Task directions: Only the lines below starting at the one that contains "ATOM 13 O O" and ending at the one that contains "ATOM 17 C CA" are to be reproduced, exactly and with both ends kept.

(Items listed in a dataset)
Start of Block
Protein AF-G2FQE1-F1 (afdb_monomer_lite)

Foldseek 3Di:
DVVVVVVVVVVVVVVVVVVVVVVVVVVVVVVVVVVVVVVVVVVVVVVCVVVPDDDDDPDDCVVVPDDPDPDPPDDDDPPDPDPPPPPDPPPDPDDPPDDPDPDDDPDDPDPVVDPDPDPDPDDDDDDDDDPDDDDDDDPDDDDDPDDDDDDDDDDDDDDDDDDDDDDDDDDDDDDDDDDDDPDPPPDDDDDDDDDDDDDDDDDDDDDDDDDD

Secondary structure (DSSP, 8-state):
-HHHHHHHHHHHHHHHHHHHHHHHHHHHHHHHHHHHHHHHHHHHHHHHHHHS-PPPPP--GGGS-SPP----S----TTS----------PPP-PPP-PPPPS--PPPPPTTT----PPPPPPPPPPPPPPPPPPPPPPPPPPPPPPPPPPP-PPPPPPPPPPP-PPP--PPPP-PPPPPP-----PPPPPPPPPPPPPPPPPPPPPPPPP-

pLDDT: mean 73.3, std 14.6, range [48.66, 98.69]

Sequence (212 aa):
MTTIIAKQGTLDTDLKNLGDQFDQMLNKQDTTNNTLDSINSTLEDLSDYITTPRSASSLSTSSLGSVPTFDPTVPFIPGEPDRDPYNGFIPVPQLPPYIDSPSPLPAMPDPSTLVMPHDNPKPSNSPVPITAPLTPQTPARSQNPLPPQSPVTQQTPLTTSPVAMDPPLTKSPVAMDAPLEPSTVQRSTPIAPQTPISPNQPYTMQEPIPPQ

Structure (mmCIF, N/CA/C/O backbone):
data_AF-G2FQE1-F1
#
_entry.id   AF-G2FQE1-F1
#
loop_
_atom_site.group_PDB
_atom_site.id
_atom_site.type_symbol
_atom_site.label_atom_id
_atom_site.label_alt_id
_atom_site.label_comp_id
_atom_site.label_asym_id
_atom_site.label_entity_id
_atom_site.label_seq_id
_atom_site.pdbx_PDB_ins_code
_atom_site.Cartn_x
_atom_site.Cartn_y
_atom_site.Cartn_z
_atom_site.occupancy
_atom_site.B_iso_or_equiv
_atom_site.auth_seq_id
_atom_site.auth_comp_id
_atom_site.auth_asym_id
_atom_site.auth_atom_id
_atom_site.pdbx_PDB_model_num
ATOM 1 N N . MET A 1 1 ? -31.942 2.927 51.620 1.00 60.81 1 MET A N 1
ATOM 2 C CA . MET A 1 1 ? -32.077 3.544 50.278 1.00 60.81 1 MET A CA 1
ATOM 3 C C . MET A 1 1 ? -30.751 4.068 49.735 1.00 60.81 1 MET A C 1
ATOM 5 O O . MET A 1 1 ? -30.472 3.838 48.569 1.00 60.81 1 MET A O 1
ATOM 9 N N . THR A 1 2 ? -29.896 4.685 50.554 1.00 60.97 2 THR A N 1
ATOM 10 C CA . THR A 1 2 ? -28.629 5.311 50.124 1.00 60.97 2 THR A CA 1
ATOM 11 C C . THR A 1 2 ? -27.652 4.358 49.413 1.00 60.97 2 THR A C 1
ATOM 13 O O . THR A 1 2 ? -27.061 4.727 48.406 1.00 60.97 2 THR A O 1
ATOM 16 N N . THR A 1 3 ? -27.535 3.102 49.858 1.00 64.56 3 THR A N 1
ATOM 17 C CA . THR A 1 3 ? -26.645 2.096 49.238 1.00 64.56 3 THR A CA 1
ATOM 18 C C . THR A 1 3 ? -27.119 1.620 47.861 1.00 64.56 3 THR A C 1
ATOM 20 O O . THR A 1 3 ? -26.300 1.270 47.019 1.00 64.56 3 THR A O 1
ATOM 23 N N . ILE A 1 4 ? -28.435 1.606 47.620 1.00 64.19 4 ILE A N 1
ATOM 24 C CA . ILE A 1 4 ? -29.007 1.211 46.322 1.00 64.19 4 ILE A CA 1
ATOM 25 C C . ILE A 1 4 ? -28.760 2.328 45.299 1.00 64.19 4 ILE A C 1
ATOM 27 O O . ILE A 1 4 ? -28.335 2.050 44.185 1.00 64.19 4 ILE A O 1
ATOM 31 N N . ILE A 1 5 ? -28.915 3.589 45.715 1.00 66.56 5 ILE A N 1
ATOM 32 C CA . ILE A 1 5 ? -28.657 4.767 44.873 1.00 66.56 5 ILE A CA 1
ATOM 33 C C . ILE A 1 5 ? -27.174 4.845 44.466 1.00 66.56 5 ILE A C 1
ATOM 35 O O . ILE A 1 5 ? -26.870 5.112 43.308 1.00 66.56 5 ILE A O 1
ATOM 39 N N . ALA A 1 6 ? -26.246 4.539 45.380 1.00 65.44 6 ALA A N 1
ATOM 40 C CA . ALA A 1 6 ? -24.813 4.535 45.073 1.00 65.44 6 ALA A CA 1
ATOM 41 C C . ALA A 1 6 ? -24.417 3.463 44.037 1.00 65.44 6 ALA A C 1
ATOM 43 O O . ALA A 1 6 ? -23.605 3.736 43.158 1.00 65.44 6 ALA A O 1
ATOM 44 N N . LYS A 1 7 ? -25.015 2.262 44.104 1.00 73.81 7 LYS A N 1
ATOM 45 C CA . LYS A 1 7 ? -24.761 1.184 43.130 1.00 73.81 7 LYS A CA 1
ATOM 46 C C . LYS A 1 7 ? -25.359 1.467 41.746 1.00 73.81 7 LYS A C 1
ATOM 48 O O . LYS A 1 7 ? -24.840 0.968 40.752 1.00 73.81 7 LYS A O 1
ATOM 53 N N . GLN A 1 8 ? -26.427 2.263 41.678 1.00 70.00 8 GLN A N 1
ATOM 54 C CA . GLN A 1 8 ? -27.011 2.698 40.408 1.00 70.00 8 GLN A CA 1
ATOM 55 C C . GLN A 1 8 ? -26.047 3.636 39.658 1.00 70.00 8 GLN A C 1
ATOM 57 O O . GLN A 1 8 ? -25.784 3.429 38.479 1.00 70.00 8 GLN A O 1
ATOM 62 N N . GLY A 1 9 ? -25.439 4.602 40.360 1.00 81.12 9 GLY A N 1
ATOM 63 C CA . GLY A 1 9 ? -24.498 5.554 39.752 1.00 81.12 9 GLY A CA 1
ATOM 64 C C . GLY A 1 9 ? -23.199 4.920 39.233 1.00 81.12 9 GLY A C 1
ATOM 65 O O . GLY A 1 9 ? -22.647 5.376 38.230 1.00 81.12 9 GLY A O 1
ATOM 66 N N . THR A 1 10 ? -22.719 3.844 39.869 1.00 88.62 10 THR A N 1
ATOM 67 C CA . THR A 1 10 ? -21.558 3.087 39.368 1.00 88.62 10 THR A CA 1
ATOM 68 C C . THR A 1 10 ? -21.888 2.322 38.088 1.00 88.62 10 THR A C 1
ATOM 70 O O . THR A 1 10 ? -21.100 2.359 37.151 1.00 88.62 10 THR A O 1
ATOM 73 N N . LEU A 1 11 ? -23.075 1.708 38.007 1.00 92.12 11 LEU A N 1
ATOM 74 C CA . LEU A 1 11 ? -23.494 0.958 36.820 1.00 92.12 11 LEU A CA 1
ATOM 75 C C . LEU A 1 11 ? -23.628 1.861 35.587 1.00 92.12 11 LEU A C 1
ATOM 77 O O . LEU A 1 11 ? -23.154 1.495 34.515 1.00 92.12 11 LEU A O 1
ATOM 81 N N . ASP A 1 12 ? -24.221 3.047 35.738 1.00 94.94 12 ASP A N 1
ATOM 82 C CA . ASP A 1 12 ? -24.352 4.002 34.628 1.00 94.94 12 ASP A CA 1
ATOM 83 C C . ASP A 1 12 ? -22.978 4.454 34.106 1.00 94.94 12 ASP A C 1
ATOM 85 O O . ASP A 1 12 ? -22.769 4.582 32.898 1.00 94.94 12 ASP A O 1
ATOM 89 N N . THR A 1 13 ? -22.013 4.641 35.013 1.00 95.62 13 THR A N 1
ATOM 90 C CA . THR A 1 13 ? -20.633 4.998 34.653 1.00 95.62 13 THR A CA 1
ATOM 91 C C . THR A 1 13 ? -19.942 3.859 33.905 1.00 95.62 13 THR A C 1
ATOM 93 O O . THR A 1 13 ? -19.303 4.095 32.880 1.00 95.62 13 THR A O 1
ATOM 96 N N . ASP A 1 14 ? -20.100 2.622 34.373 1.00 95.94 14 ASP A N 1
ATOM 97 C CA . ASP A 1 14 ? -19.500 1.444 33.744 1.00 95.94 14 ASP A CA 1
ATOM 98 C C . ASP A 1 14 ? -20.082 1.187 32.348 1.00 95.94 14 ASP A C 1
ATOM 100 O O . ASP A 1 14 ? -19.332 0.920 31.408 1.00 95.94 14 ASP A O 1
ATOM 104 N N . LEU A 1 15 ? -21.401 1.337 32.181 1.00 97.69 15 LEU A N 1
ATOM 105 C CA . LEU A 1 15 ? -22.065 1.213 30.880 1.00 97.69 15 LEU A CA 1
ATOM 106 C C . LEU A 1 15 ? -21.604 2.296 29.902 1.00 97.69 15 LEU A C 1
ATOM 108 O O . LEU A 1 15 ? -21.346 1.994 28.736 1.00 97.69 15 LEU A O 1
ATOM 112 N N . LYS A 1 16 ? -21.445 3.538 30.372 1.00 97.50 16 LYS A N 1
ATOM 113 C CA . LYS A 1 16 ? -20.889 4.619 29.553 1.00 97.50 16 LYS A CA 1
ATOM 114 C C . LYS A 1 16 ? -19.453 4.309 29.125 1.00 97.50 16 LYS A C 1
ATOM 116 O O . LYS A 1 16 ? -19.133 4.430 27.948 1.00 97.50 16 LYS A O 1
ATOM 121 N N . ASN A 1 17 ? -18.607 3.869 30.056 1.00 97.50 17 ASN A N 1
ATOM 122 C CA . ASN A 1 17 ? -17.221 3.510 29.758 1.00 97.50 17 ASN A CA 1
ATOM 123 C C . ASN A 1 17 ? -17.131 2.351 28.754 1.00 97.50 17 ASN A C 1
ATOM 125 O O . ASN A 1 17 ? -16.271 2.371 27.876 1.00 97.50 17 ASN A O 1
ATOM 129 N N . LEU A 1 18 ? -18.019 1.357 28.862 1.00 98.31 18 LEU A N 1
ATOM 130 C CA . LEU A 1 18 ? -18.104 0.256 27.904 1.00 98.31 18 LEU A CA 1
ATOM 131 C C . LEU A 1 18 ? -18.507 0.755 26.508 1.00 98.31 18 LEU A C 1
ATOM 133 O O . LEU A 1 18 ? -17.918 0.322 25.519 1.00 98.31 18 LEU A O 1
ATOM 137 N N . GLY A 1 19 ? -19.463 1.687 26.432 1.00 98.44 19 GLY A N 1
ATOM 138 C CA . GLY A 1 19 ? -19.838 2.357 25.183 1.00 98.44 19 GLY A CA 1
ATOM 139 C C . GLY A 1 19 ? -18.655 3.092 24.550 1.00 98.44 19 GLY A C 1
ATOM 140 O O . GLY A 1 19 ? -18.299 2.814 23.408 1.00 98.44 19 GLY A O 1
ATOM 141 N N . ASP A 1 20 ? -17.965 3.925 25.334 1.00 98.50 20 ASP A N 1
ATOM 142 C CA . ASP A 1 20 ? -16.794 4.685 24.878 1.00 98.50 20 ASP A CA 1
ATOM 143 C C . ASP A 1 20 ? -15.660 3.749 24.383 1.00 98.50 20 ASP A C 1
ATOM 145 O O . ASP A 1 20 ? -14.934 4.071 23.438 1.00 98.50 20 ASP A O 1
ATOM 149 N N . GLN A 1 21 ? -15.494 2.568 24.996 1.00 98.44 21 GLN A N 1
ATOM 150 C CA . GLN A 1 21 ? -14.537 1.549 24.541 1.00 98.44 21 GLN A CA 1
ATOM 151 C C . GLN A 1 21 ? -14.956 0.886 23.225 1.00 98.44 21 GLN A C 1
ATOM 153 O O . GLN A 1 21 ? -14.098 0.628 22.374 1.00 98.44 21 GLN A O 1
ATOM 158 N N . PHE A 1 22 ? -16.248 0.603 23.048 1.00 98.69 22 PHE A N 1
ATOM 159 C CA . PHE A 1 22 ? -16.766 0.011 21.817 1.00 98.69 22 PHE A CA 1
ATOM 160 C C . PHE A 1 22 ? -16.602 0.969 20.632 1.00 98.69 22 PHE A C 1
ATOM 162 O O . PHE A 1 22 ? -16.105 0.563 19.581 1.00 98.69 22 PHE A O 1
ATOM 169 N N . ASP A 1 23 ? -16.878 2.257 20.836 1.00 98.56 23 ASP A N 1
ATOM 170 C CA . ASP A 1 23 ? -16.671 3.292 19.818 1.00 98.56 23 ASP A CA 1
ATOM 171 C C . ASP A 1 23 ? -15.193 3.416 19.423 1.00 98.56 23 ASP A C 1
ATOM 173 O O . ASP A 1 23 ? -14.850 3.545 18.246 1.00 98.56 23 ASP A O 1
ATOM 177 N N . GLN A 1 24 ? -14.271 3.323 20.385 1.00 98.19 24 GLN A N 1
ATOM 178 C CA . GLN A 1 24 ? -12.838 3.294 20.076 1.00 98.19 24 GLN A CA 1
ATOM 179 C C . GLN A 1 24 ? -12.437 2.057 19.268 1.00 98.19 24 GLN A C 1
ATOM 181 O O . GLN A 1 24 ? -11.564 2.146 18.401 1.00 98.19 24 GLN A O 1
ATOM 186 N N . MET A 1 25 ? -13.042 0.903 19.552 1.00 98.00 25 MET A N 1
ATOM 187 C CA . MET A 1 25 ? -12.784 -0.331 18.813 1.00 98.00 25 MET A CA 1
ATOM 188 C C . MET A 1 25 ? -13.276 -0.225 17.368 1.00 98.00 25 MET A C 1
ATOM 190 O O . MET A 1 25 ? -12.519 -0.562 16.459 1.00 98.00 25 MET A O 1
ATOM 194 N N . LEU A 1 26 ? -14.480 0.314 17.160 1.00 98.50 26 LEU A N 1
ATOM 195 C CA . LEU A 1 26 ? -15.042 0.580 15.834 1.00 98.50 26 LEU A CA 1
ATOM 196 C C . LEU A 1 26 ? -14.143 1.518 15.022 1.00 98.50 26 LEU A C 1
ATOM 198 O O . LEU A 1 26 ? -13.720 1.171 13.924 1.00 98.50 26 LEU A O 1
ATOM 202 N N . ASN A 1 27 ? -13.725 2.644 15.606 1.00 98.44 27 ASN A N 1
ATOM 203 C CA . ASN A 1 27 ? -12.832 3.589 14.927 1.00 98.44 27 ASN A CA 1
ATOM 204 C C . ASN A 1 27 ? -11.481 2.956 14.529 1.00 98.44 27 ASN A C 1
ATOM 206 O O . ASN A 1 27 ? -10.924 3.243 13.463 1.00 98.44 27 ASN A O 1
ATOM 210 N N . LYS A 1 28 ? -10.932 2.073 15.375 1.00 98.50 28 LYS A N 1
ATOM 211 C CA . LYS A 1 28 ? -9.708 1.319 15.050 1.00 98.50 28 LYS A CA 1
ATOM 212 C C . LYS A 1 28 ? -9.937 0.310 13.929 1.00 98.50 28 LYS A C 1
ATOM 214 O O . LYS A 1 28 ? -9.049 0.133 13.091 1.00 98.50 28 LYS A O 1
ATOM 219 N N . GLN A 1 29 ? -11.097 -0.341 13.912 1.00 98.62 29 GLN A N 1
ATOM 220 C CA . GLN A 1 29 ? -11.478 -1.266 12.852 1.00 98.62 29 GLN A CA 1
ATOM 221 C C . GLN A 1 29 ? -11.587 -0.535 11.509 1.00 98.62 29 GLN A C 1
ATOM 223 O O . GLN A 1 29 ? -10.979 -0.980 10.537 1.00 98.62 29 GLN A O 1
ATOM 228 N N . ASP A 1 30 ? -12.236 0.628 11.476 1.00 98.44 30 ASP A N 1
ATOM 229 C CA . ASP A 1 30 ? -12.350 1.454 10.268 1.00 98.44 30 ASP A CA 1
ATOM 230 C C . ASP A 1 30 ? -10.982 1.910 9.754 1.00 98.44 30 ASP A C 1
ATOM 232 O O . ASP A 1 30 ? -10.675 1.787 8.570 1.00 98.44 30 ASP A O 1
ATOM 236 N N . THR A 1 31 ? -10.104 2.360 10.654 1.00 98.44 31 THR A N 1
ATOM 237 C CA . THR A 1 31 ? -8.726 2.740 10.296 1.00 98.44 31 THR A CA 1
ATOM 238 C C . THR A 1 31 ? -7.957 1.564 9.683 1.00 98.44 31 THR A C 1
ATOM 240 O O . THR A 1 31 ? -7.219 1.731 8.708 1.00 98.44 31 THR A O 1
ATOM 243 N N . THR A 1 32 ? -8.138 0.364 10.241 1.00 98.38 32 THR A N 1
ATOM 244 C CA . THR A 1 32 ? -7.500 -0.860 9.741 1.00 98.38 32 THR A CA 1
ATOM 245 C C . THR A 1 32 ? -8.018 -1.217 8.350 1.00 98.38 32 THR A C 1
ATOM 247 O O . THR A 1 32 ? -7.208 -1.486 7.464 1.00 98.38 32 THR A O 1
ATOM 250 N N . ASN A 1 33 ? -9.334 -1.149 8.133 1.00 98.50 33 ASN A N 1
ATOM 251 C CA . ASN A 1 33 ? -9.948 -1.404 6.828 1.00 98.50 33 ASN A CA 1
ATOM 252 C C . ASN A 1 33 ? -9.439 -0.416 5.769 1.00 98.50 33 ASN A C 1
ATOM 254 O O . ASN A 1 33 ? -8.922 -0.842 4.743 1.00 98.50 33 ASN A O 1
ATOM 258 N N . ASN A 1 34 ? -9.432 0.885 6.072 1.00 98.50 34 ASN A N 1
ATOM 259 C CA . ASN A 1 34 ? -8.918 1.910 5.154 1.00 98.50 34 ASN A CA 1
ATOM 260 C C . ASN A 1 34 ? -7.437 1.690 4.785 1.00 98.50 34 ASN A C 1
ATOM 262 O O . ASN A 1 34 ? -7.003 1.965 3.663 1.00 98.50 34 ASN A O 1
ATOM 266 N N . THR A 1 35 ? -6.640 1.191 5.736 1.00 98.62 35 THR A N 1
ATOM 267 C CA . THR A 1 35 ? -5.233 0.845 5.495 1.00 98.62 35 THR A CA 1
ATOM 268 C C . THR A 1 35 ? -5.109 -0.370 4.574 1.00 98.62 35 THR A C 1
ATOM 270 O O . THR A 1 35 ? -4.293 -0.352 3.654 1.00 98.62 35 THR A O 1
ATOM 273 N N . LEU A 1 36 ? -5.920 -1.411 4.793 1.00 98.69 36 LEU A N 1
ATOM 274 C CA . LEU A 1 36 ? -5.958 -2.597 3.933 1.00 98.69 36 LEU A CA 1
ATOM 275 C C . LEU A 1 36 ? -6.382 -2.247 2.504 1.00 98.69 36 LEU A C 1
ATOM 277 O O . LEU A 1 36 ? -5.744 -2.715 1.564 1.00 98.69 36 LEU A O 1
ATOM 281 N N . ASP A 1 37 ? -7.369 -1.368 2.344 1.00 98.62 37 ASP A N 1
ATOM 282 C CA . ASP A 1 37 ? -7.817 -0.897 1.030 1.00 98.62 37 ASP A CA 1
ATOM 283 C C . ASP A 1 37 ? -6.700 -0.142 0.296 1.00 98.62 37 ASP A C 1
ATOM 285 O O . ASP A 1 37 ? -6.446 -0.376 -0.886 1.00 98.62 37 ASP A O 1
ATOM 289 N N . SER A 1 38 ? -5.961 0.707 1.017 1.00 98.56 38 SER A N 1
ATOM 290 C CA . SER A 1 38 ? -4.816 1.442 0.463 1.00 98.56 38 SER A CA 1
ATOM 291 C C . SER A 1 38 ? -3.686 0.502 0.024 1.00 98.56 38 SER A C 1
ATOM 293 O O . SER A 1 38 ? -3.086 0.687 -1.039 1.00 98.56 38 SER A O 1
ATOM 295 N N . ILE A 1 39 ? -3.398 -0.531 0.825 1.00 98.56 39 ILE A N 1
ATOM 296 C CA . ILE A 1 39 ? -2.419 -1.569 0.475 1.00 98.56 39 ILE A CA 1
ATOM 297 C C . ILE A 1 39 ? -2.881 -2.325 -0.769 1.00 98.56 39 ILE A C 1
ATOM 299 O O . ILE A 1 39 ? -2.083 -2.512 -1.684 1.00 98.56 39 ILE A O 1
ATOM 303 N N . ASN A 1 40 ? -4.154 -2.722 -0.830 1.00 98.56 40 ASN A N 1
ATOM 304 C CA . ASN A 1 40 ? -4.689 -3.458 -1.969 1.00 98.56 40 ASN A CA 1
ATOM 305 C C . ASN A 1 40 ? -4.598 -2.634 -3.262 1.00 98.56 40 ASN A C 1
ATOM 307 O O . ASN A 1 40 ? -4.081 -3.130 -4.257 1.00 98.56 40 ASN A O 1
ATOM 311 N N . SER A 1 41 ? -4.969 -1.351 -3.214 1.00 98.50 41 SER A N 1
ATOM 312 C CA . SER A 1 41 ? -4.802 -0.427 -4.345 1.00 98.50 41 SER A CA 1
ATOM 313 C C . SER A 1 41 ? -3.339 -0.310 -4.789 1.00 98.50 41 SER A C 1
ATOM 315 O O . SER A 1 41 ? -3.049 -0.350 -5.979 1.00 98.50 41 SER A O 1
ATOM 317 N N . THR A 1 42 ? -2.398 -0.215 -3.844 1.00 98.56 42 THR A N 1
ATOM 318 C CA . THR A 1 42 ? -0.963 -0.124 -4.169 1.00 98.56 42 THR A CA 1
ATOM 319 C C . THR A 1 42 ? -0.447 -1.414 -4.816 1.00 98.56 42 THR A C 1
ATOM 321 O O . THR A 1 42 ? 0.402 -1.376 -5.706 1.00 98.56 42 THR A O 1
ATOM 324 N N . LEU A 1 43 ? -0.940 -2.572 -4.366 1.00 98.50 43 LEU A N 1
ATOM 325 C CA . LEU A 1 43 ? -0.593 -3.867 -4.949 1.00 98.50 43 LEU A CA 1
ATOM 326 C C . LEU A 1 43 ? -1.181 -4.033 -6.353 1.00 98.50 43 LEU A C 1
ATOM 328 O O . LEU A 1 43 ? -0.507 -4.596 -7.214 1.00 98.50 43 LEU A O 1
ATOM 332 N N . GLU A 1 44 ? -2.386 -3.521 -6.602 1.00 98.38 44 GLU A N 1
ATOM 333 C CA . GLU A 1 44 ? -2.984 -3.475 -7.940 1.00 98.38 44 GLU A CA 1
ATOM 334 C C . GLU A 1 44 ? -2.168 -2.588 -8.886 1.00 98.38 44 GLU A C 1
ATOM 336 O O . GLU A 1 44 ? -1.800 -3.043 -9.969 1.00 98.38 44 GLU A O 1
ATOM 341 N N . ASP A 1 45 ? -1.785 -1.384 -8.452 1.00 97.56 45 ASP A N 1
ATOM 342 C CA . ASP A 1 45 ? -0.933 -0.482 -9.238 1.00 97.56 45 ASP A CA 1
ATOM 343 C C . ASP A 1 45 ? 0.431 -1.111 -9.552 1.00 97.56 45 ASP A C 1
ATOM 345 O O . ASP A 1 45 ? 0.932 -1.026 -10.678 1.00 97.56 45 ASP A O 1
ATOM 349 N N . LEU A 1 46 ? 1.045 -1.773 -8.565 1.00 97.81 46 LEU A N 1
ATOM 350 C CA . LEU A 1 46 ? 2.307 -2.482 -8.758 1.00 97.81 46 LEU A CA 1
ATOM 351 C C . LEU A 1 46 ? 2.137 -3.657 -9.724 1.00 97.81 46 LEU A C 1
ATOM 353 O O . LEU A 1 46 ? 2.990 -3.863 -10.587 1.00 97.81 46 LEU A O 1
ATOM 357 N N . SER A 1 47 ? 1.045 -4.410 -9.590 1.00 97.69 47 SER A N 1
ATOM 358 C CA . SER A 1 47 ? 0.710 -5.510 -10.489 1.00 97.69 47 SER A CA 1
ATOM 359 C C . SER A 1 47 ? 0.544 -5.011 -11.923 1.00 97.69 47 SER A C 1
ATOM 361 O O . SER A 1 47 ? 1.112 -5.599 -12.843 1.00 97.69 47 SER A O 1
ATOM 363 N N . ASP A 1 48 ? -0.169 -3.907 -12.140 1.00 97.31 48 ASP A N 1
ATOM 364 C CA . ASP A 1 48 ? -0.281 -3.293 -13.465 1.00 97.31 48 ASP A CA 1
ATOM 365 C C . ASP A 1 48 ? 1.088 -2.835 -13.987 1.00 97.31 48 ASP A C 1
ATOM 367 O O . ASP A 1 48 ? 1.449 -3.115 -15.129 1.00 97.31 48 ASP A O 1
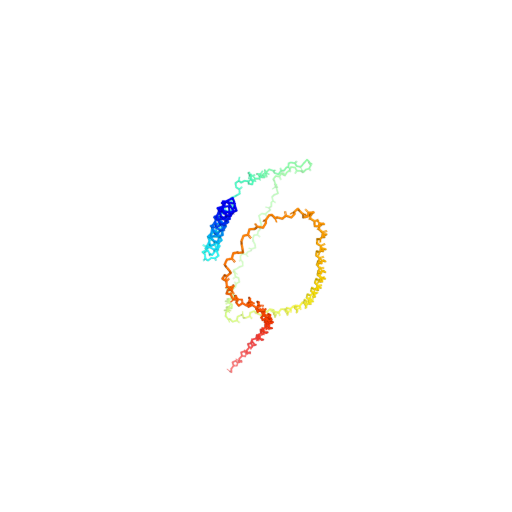
ATOM 371 N N . TYR A 1 49 ? 1.906 -2.204 -13.143 1.00 94.81 49 TYR A N 1
ATOM 372 C CA . TYR A 1 49 ? 3.239 -1.751 -13.539 1.00 94.81 49 TYR A CA 1
ATOM 373 C C . TYR A 1 49 ? 4.147 -2.895 -14.018 1.00 94.81 49 TYR A C 1
ATOM 375 O O . TYR A 1 49 ? 4.876 -2.722 -14.996 1.00 94.81 49 TYR A O 1
ATOM 383 N N . ILE A 1 50 ? 4.114 -4.053 -13.349 1.00 95.81 50 ILE A N 1
ATOM 384 C CA . ILE A 1 50 ? 4.960 -5.203 -13.710 1.00 95.81 50 ILE A CA 1
ATOM 385 C C . ILE A 1 50 ? 4.383 -6.042 -14.857 1.00 95.81 50 ILE A C 1
ATOM 387 O O . ILE A 1 50 ? 5.152 -6.689 -15.568 1.00 95.81 50 ILE A O 1
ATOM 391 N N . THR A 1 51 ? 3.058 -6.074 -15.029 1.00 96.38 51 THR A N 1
End of Block
Answer to this task:
ATOM 13 O O . THR A 1 2 ? -27.061 4.727 48.406 1.00 60.97 2 THR A O 1
ATOM 16 N N . THR A 1 3 ? -27.535 3.102 49.858 1.00 64.56 3 THR A N 1
ATOM 17 C CA . THR A 1 3 ? -26.645 2.096 49.238 1.00 64.56 3 THR A CA 1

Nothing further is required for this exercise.